I find I respect those who have humility, those who admit their faults, MUCH more than those who think they're perfect. I can only hope that as I admit my faults and strive to correct them that my co-workers will see this as respectable behavior and not a weakness that puts a target on my back. Perhaps members on here who find themselves in similar situations can do the same.

OR.......I may be wearing my rose colored glasses again. =)

Specializes in Operating room.

I dont think this has anything to do with being a nurse or not. There are just some people that are mean and horrible and that is the way they choose to be. However, because we all have been tolerating it in the workplace is why this has become common place. No one is 2 years old or a dictator. And when the proper steps are taken to report such behavior it can be corrected or the person should be dismiss no one should have to tolerate such people and their horrible behavior all day. I am sure there are people out there that are qualified to do the job that will not be as nasty.

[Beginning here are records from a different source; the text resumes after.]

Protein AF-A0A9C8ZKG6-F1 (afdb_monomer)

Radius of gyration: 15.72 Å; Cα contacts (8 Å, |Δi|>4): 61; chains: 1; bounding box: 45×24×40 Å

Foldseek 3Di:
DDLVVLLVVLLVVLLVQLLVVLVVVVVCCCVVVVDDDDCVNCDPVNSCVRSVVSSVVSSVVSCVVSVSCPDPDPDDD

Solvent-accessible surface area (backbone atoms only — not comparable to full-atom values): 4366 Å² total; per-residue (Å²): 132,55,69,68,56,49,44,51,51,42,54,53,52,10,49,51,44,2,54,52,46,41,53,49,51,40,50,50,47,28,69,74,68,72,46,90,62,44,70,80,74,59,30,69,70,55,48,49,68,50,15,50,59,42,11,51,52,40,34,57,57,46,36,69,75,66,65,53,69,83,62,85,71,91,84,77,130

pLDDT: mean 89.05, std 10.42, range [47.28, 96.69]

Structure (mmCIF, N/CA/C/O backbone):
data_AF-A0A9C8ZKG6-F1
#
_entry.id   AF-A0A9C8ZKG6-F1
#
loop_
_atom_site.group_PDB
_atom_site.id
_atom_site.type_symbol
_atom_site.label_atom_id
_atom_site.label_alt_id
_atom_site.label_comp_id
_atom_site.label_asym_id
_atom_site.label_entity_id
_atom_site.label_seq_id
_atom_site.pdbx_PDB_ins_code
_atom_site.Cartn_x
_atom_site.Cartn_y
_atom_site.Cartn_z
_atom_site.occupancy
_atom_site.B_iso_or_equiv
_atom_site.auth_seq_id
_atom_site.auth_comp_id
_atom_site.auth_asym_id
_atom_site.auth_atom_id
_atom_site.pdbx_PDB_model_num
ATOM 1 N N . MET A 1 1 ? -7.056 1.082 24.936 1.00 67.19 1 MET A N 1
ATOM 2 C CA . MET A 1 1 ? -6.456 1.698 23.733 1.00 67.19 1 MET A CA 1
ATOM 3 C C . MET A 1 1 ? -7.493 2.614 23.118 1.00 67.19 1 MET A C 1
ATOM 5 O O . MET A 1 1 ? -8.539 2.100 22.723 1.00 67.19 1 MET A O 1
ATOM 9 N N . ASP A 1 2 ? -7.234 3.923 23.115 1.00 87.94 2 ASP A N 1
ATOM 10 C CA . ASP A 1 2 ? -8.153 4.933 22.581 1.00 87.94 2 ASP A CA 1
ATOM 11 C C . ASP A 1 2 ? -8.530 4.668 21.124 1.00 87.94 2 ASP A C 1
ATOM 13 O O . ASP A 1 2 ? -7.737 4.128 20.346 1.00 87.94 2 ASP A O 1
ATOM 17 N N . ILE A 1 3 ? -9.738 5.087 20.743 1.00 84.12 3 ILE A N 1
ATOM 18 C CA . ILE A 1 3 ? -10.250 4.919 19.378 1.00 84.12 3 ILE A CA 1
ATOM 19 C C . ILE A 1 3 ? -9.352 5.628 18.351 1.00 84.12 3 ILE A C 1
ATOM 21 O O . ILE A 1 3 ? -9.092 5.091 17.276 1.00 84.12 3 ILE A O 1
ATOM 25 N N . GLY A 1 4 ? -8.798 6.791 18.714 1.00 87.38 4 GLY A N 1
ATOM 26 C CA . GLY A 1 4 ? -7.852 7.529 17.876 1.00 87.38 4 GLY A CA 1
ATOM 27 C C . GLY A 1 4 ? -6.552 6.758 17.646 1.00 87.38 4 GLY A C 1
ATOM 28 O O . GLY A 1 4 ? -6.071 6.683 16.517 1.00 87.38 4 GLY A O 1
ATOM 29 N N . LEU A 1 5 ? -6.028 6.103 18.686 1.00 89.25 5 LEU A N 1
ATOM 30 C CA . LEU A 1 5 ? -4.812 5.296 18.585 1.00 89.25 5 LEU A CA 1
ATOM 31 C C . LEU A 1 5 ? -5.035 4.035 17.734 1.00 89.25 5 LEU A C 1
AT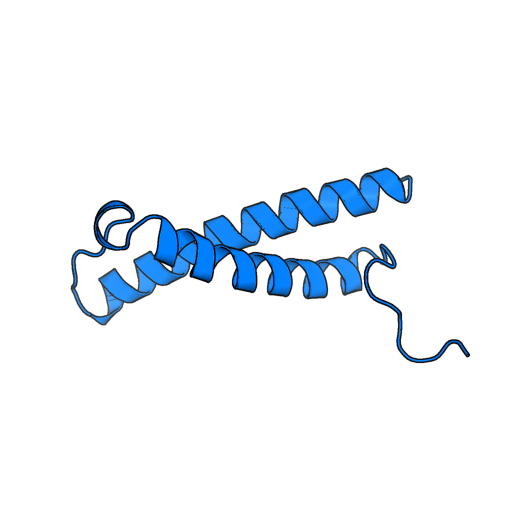OM 33 O O . LEU A 1 5 ? -4.189 3.698 16.911 1.00 89.25 5 LEU A O 1
ATOM 37 N N . ARG A 1 6 ? -6.196 3.376 17.865 1.00 87.31 6 ARG A N 1
ATOM 38 C CA . ARG A 1 6 ? -6.581 2.238 17.006 1.00 87.31 6 ARG A CA 1
ATOM 39 C C . ARG A 1 6 ? -6.620 2.620 15.527 1.00 87.31 6 ARG A C 1
ATOM 41 O O . ARG A 1 6 ? -6.070 1.899 14.700 1.00 87.31 6 ARG A O 1
ATOM 48 N N . ARG A 1 7 ? -7.229 3.764 15.207 1.00 90.19 7 ARG A N 1
ATOM 49 C CA . ARG A 1 7 ? -7.313 4.283 13.832 1.00 90.19 7 ARG A CA 1
ATOM 50 C C . ARG A 1 7 ? -5.939 4.641 13.273 1.00 90.19 7 ARG A C 1
ATOM 52 O O . ARG A 1 7 ? -5.640 4.292 12.137 1.00 90.19 7 ARG A O 1
ATOM 59 N N . LEU A 1 8 ? -5.086 5.276 14.077 1.00 92.38 8 LEU A N 1
ATOM 60 C CA . LEU A 1 8 ? -3.719 5.600 13.668 1.00 92.38 8 LEU A CA 1
ATOM 61 C C . LEU A 1 8 ? -2.906 4.335 13.357 1.00 92.38 8 LEU A C 1
ATOM 63 O O . LEU A 1 8 ? -2.259 4.263 12.313 1.00 92.38 8 LEU A O 1
ATOM 67 N N . ILE A 1 9 ? -2.975 3.327 14.231 1.00 92.25 9 ILE A N 1
ATOM 68 C CA . ILE A 1 9 ? -2.302 2.038 14.024 1.00 92.25 9 ILE A CA 1
ATOM 69 C C . ILE A 1 9 ? -2.806 1.373 12.743 1.00 92.25 9 ILE A C 1
ATOM 71 O O . ILE A 1 9 ? -1.995 0.911 11.946 1.00 92.25 9 ILE A O 1
ATOM 75 N N . LEU A 1 10 ? -4.120 1.374 12.510 1.00 92.62 10 LEU A N 1
ATOM 76 C CA . LEU A 1 10 ? -4.701 0.817 11.291 1.00 92.62 10 LEU A CA 1
ATOM 77 C C . LEU A 1 10 ? -4.131 1.487 10.039 1.00 92.62 10 LEU A C 1
ATOM 79 O O . LEU A 1 10 ? -3.714 0.781 9.126 1.00 92.62 10 LEU A O 1
ATOM 83 N N . VAL A 1 11 ? -4.071 2.821 10.003 1.00 92.69 11 VAL A N 1
ATOM 84 C CA . VAL A 1 11 ? -3.537 3.569 8.851 1.00 92.69 11 VAL A CA 1
ATOM 85 C C . VAL A 1 11 ? -2.061 3.252 8.608 1.00 92.69 11 VAL A C 1
ATOM 87 O O . VAL A 1 11 ? -1.653 3.033 7.470 1.00 92.69 11 VAL A O 1
ATOM 90 N N . ILE A 1 12 ? -1.246 3.196 9.663 1.00 95.06 12 ILE A N 1
ATOM 91 C CA . ILE A 1 12 ? 0.184 2.885 9.524 1.00 95.06 12 ILE A CA 1
ATOM 92 C C . ILE A 1 12 ? 0.374 1.452 9.014 1.00 95.06 12 ILE A C 1
ATOM 94 O O . ILE A 1 12 ? 1.144 1.225 8.079 1.00 95.06 12 ILE A O 1
ATOM 98 N N . LEU A 1 13 ? -0.342 0.488 9.598 1.00 94.94 13 LEU A N 1
ATOM 99 C CA . LEU A 1 13 ? -0.243 -0.918 9.211 1.00 94.94 13 LEU A CA 1
ATOM 100 C C . LEU A 1 13 ? -0.772 -1.163 7.796 1.00 94.94 13 LEU A C 1
ATOM 102 O O . LEU A 1 13 ? -0.184 -1.954 7.062 1.00 94.94 13 LEU A O 1
ATOM 106 N N . SER A 1 14 ? -1.836 -0.474 7.389 1.00 95.06 14 SER A N 1
ATOM 107 C CA . SER A 1 14 ? -2.393 -0.613 6.046 1.00 95.06 14 SER A CA 1
ATOM 108 C C . SER A 1 14 ? -1.456 -0.043 4.982 1.00 95.06 14 SER A C 1
ATOM 110 O O . SER A 1 14 ? -1.203 -0.703 3.975 1.00 95.06 14 SER A O 1
ATOM 112 N N . LEU A 1 15 ? -0.839 1.117 5.227 1.00 95.38 15 LEU A N 1
ATOM 113 C CA . LEU A 1 15 ? 0.184 1.676 4.339 1.00 95.38 15 LEU A CA 1
ATOM 114 C C . LEU A 1 15 ? 1.418 0.771 4.248 1.00 95.38 15 LEU A C 1
ATOM 116 O O . LEU A 1 15 ? 1.905 0.506 3.146 1.00 95.38 15 LEU A O 1
ATOM 120 N N . ALA A 1 16 ? 1.894 0.252 5.383 1.00 96.38 16 ALA A N 1
ATOM 121 C CA . ALA A 1 16 ? 3.006 -0.695 5.411 1.00 96.38 16 ALA A CA 1
ATOM 122 C C . ALA A 1 16 ? 2.679 -1.973 4.622 1.00 96.38 16 ALA A C 1
ATOM 124 O O . ALA A 1 16 ? 3.503 -2.438 3.833 1.00 96.38 16 ALA A O 1
ATOM 125 N N . ALA A 1 17 ? 1.462 -2.502 4.770 1.00 95.44 17 ALA A N 1
ATOM 126 C CA . ALA A 1 17 ? 0.985 -3.650 4.008 1.00 95.44 17 ALA A CA 1
ATOM 127 C C . ALA A 1 17 ? 0.873 -3.351 2.504 1.00 95.44 17 ALA A C 1
ATOM 129 O O . ALA A 1 17 ? 1.217 -4.209 1.696 1.00 95.44 17 ALA A O 1
ATOM 130 N N . GLY A 1 18 ? 0.466 -2.142 2.107 1.00 96.38 18 GLY A N 1
ATOM 131 C CA . GLY A 1 18 ? 0.430 -1.737 0.699 1.00 96.38 18 GLY A CA 1
ATOM 132 C C . GLY A 1 18 ? 1.815 -1.694 0.052 1.00 96.38 18 GLY A C 1
ATOM 133 O O . GLY A 1 18 ? 2.013 -2.246 -1.032 1.00 96.38 18 GLY A O 1
ATOM 134 N N . VAL A 1 19 ? 2.797 -1.101 0.737 1.00 95.69 19 VAL A N 1
ATOM 135 C CA . VAL A 1 19 ? 4.194 -1.077 0.268 1.00 95.69 19 VAL A CA 1
ATOM 136 C C . VAL A 1 19 ? 4.789 -2.488 0.256 1.00 95.69 19 VAL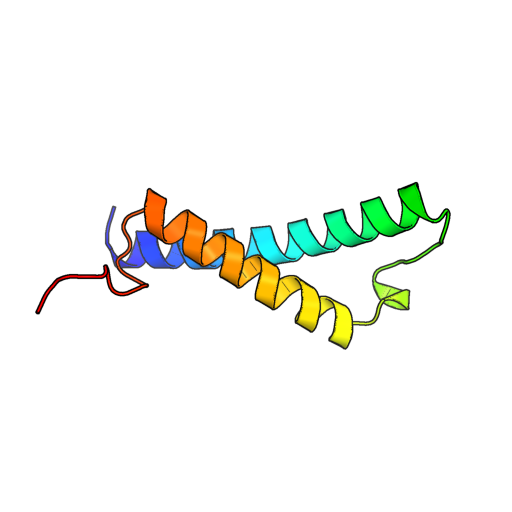 A C 1
ATOM 138 O O . VAL A 1 19 ? 5.392 -2.890 -0.737 1.00 95.69 19 VAL A O 1
ATOM 141 N N . GLY A 1 20 ? 4.584 -3.273 1.316 1.00 96.50 20 GLY A N 1
ATOM 142 C CA . GLY A 1 20 ? 5.024 -4.670 1.368 1.00 96.50 20 GLY A CA 1
ATOM 143 C C . GLY A 1 20 ? 4.394 -5.524 0.263 1.00 96.50 20 GLY A C 1
ATOM 144 O O . GLY A 1 20 ? 5.082 -6.302 -0.396 1.00 96.50 20 GLY A O 1
ATOM 145 N N . GLY A 1 21 ? 3.104 -5.320 -0.001 1.00 96.06 21 GLY A N 1
ATOM 146 C CA . GLY A 1 21 ? 2.366 -5.975 -1.075 1.00 96.06 21 GLY A CA 1
ATOM 147 C C . GLY A 1 21 ? 2.908 -5.628 -2.462 1.00 96.06 21 GLY A C 1
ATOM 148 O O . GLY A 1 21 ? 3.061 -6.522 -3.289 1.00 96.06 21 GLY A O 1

Please report people like this. They do not need to be a nurse.

Ok, I just have got to say, I've been an RN for less than a year now and have already experienced awful behavior. As a student, I had a preceptor who was very rude to me multiple occasions and I went home crying daily and convinced and I didn't want to be a nurse if this is how it was going to be. When I graduated and began working, I had a DON write me an e-mail that brought me to tears! I then went to another job where I have gotten along with all the nurses, but there are nurses who aren't willing to help other nurses but fully expect other nurses to help them, and some of the nurses are known to get rude if you disagree with them.

I think witnessing this much violence in such a small amount of time is enough proof for me that there is way too much going on in the field. I love that there are nurses who don't have to go through this in their career, but you still need to know it's out there and needs to be corrected.